Each year we modify the independent and/or dependent variables in these experiments to address a novel research question that builds on the prior year's project. This approach keeps the experiments open-ended and interesting, but maintains enough instructor control over methods and protocols that we can be well organized to replicate the experiments across 10 to 11 laboratory sections of 24–26 students each. The instructors have a lot of fun discussing which parameters to investigate each year, and the work is much more intellectually stimulating for both professors and students than the cookbook labs that dominated our old courses.

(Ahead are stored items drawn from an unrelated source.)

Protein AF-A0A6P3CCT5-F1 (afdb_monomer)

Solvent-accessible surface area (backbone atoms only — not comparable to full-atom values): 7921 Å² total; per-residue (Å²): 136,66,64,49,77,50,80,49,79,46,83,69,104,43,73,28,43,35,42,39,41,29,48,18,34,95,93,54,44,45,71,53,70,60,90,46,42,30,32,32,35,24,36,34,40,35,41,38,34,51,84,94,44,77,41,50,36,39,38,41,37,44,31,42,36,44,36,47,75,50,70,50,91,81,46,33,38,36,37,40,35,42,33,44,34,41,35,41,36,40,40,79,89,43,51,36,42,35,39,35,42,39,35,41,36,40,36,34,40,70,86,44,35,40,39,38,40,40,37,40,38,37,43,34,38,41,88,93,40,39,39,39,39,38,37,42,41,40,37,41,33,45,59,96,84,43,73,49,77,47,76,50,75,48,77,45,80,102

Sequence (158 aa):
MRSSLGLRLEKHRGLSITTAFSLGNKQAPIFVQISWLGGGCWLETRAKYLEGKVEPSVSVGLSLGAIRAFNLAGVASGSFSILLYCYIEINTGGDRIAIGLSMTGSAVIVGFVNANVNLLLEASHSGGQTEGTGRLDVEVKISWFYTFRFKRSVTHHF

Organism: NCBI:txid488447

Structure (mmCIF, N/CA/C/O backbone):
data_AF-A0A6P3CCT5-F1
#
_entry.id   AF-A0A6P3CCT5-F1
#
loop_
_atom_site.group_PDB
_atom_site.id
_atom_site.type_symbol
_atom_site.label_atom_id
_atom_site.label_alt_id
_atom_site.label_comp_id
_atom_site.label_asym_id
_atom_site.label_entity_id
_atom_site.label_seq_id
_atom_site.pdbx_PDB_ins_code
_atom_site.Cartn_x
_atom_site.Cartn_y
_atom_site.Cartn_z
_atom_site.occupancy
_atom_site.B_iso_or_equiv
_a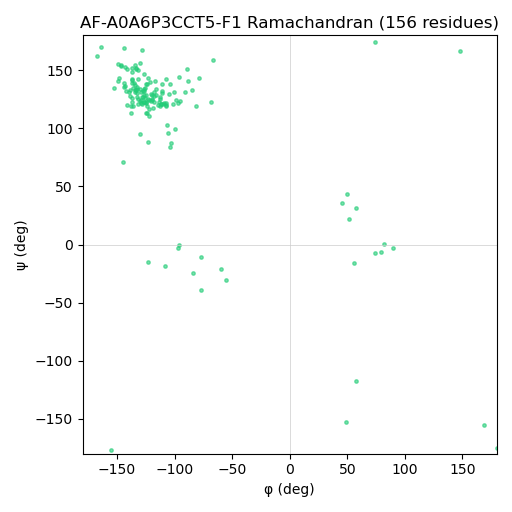tom_site.auth_seq_id
_atom_site.auth_comp_id
_atom_site.auth_asym_id
_atom_site.auth_atom_id
_atom_site.pdbx_PDB_model_num
ATOM 1 N N . MET A 1 1 ? 3.294 17.543 5.366 1.00 53.53 1 MET A N 1
ATOM 2 C CA . MET A 1 1 ? 2.774 16.638 6.414 1.00 53.53 1 MET A CA 1
ATOM 3 C C . MET A 1 1 ? 1.331 17.021 6.702 1.00 53.53 1 MET A C 1
ATOM 5 O O . MET A 1 1 ? 1.086 18.192 6.949 1.00 53.53 1 MET A O 1
ATOM 9 N N . ARG A 1 2 ? 0.378 16.086 6.587 1.00 61.22 2 ARG A N 1
ATOM 10 C CA . ARG A 1 2 ? -1.036 16.317 6.927 1.00 61.22 2 ARG A CA 1
ATOM 11 C C . ARG A 1 2 ? -1.321 15.654 8.272 1.00 61.22 2 ARG A C 1
ATOM 13 O O . ARG A 1 2 ? -1.739 14.502 8.323 1.00 61.22 2 ARG A O 1
ATOM 20 N N . SER A 1 3 ? -1.010 16.360 9.350 1.00 76.88 3 SER A N 1
ATOM 21 C CA . SER A 1 3 ? -1.578 16.051 10.658 1.00 76.88 3 SER A CA 1
ATOM 22 C C . SER A 1 3 ? -2.891 16.815 10.804 1.00 76.88 3 SER A C 1
ATOM 24 O O . SER A 1 3 ? -3.004 17.949 10.338 1.00 76.88 3 SER A O 1
ATOM 26 N N . SER A 1 4 ? -3.903 16.190 11.395 1.00 81.88 4 SER A N 1
ATOM 27 C CA . SER A 1 4 ? -5.170 16.862 11.670 1.00 81.88 4 SER A CA 1
ATOM 28 C C . SER A 1 4 ? -5.673 16.501 13.057 1.00 81.88 4 SER A C 1
ATOM 30 O O . SER A 1 4 ? -5.510 15.374 13.519 1.00 81.88 4 SER A O 1
ATOM 32 N N . LEU A 1 5 ? -6.257 17.488 13.726 1.00 85.56 5 LEU A N 1
ATOM 33 C CA . LEU A 1 5 ? -7.006 17.312 14.957 1.00 85.56 5 LEU A CA 1
ATOM 34 C C . LEU A 1 5 ? -8.345 18.013 14.752 1.00 85.56 5 LEU A C 1
ATOM 36 O O . LEU A 1 5 ? -8.381 19.187 14.387 1.00 85.56 5 LEU A O 1
ATOM 40 N N . GLY A 1 6 ? -9.434 17.282 14.939 1.00 84.69 6 GLY A N 1
ATOM 41 C CA . GLY A 1 6 ? -10.781 17.780 14.720 1.00 84.69 6 GLY A CA 1
ATOM 42 C C . GLY A 1 6 ? -11.697 17.395 15.866 1.00 84.69 6 GLY A C 1
ATOM 43 O O . GLY A 1 6 ? -11.688 16.256 16.328 1.00 84.69 6 GLY A O 1
ATOM 44 N N . LEU A 1 7 ? -12.514 18.353 16.291 1.00 86.38 7 LEU A N 1
ATOM 45 C CA . LEU A 1 7 ? -13.672 18.131 17.142 1.00 86.38 7 LEU A CA 1
ATOM 46 C C . LEU A 1 7 ? -14.901 18.571 16.349 1.00 86.38 7 LEU A C 1
ATOM 48 O O . LEU A 1 7 ? -14.976 19.716 15.906 1.00 86.38 7 LEU A O 1
ATOM 52 N N . ARG A 1 8 ? -15.860 17.668 16.163 1.00 85.25 8 ARG A N 1
ATOM 53 C CA . ARG A 1 8 ? -17.142 17.960 15.522 1.00 85.25 8 ARG A CA 1
ATOM 54 C C . ARG A 1 8 ? -18.260 17.670 16.510 1.00 85.25 8 ARG A C 1
ATOM 56 O O . ARG A 1 8 ? -18.356 16.562 17.033 1.00 85.25 8 ARG A O 1
ATOM 63 N N . LEU A 1 9 ? -19.086 18.680 16.751 1.00 83.50 9 LEU A N 1
ATOM 64 C CA . LEU A 1 9 ? -20.284 18.594 17.575 1.00 83.50 9 LEU A CA 1
ATOM 65 C C . LEU A 1 9 ? -21.486 18.650 16.638 1.00 83.50 9 LEU A C 1
ATOM 67 O O . LEU A 1 9 ? -21.662 19.636 15.925 1.00 83.50 9 LEU A O 1
ATOM 71 N N . GLU A 1 10 ? -22.302 17.604 16.627 1.00 81.31 10 GLU A N 1
ATOM 72 C CA . GLU A 1 10 ? -23.534 17.573 15.841 1.00 81.31 10 GLU A CA 1
ATOM 73 C C . GLU A 1 10 ? -24.719 17.227 16.730 1.00 81.31 10 GLU A C 1
ATOM 75 O O . GLU A 1 10 ? -24.674 16.286 17.525 1.00 81.31 10 GLU A O 1
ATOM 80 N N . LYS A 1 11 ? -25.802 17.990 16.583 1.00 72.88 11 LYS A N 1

Practicing the Scientific Method as Research Scholars

Through guided inquiry, we mentor and coach the students through the research process, but the students must work through each step in consultation with their teammates. For example, although we give an overview of the basic experimental protocols, students must describe in their lab notebooks the purpose of the research project, their hypotheses, and their predictions, which they must also sketch out in graphical form in their lab notebooks. Prior to running the experiment, they must also develop a table in their notebooks in which they will enter their experiment's data and in which they clearly label the dependent and independent variables.

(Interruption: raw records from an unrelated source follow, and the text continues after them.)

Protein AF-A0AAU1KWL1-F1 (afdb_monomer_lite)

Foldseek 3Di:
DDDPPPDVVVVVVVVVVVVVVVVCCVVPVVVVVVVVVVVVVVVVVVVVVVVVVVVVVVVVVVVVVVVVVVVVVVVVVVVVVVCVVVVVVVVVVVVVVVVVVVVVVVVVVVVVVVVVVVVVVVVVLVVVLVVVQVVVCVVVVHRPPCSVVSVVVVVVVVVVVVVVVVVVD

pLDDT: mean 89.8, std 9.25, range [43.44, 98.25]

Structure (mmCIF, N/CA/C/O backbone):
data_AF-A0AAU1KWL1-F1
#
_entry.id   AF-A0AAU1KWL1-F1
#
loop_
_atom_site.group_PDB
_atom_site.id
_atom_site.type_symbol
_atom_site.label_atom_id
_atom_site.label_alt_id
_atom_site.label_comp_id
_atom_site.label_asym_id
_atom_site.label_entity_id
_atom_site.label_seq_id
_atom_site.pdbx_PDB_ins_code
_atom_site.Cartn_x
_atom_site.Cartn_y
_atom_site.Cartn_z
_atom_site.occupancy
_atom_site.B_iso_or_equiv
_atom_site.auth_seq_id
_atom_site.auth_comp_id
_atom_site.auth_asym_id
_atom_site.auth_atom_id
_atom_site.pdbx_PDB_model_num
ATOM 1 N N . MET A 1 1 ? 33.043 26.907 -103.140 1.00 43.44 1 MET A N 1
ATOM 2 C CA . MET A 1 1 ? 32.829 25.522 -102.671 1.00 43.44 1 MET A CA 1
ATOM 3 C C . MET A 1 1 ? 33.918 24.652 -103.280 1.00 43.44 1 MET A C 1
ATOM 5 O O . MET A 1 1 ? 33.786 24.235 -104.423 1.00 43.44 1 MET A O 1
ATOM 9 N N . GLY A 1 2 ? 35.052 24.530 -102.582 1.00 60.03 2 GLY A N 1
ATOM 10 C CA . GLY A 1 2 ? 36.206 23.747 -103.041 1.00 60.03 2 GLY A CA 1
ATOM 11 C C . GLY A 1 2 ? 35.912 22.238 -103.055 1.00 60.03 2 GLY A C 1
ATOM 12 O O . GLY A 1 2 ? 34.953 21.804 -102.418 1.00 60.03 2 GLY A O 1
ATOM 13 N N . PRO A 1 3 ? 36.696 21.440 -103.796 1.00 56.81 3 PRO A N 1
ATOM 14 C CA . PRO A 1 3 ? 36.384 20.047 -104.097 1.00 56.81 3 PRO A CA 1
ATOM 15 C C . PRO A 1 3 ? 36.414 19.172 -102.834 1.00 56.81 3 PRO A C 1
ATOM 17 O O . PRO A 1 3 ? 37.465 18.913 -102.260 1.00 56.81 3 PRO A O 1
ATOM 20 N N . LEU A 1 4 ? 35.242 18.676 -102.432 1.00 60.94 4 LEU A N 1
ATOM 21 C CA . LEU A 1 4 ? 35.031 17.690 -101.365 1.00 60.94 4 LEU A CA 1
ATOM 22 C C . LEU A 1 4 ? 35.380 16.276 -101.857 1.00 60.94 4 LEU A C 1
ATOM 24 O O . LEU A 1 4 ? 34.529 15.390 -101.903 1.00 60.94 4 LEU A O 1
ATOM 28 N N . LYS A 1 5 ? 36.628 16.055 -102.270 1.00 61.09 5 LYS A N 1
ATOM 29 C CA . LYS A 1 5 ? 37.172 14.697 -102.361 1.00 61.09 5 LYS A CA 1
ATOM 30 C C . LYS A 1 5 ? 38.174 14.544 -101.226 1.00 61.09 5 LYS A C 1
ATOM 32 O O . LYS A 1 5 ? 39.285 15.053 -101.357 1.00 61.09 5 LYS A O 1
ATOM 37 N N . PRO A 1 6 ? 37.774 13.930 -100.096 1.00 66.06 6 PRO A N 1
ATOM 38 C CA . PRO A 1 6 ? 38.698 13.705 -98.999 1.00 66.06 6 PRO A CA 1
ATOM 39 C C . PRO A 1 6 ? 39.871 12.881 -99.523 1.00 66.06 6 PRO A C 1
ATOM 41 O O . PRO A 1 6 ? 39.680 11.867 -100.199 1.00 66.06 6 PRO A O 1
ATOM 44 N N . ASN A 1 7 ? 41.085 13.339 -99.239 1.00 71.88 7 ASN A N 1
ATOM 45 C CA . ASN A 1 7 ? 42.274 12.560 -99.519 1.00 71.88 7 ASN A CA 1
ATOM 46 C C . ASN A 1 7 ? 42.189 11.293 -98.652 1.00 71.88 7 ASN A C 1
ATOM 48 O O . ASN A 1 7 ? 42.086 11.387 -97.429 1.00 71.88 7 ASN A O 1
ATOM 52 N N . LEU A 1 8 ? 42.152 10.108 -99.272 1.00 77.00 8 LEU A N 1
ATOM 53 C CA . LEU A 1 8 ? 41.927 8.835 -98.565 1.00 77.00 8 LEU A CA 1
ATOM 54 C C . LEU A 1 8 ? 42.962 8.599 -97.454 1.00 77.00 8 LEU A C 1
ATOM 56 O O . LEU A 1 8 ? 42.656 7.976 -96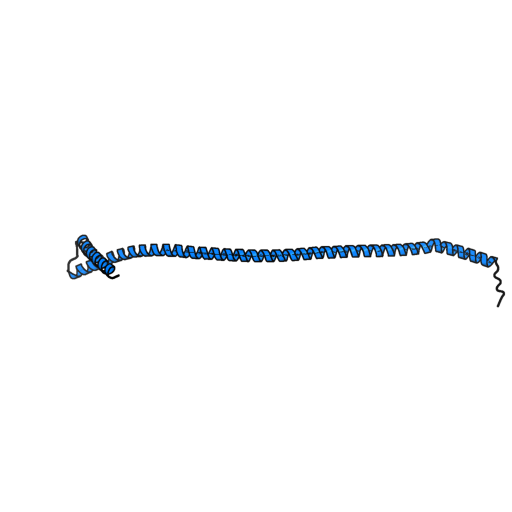.440 1.00 77.00 8 LEU A O 1
ATOM 60 N N . ILE A 1 9 ? 44.167 9.144 -97.629 1.00 79.56 9 ILE A N 1
ATOM 61 C CA . ILE A 1 9 ? 45.256 9.085 -96.653 1.00 79.56 9 ILE A CA 1
ATOM 62 C C . ILE A 1 9 ? 44.935 9.935 -95.414 1.00 79.56 9 ILE A C 1
ATOM 64 O O . ILE A 1 9 ? 45.082 9.442 -94.299 1.00 79.56 9 ILE A O 1
ATOM 68 N N . ASP A 1 10 ? 44.419 11.156 -95.582 1.00 81.62 10 ASP A N 1
ATOM 69 C CA . ASP A 1 10 ? 44.046 12.024 -94.453 1.00 81.62 10 ASP A CA 1
ATOM 70 C C . ASP A 1 10 ? 42.874 11.435 -93.658 1.00 81.62 10 ASP A C 1
ATOM 72 O O . ASP A 1 10 ? 42.862 11.495 -92.430 1.00 81.62 10 ASP A O 1
ATOM 76 N N . LEU A 1 11 ? 41.919 10.793 -94.343 1.00 84.81 11 LEU A N 1
ATOM 77 C CA . LEU A 1 11 ? 40.824 10.068 -93.693 1.00 84.81 11 LEU A CA 1
ATOM 78 C C . LEU A 1 11 ? 41.348 8.880 -92.869 1.00 84.81 11 LEU A C 1
ATOM 80 O O . LEU A 1 11 ? 40.899 8.676 -91.744 1.00 84.81 11 LEU A O 1
ATOM 84 N N . LEU A 1 12 ? 42.305 8.112 -93.403 1.00 86.00 12 LEU A N 1
ATOM 85 C CA . LEU A 1 12 ? 42.916 6.979 -92.700 1.00 86.00 12 LEU A CA 1
ATOM 86 C C . LEU A 1 12 ? 43.737 7.421 -91.486 1.00 86.00 12 LEU A C 1
ATOM 88 O O . LEU A 1 12 ? 43.642 6.796 -90.432 1.00 86.00 12 LEU A O 1
ATOM 92 N N . VAL A 1 13 ? 44.503 8.508 -91.599 1.00 86.38 13 VAL A N 1
ATOM 93 C CA . VAL A 1 13 ? 45.274 9.066 -90.478 1.00 86.38 13 VAL A CA 1
ATOM 94 C C . VAL A 1 13 ? 44.341 9.644 -89.411 1.00 86.38 13 VAL A C 1
ATOM 96 O O . VAL A 1 13 ? 44.533 9.380 -88.224 1.00 86.38 13 VAL A O 1
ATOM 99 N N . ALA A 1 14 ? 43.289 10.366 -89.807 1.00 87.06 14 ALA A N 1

Along the way, we may ask teams to share with the rest of their classmates the products of their work at the end of each step, but we avoid giving students answers to their many questions, lest they come to believe that they lack the skills or expertise to move forward or that there is only one right way to approach each step/question. Although many students are initially frustrated with the guided approach and its apparent inefficiency (i.e., reacting with “Just tell me what I need to know” or “Just tell me what I have to do next”), the room soon comes alive with teams discussing their ideas.

After running their experiment and recording the data in their lab notebooks, students also record their teams’ data into a shared computer database so that the data can be pooled across all lab sections. The data are then analyzed and the results interpreted during lab the following week.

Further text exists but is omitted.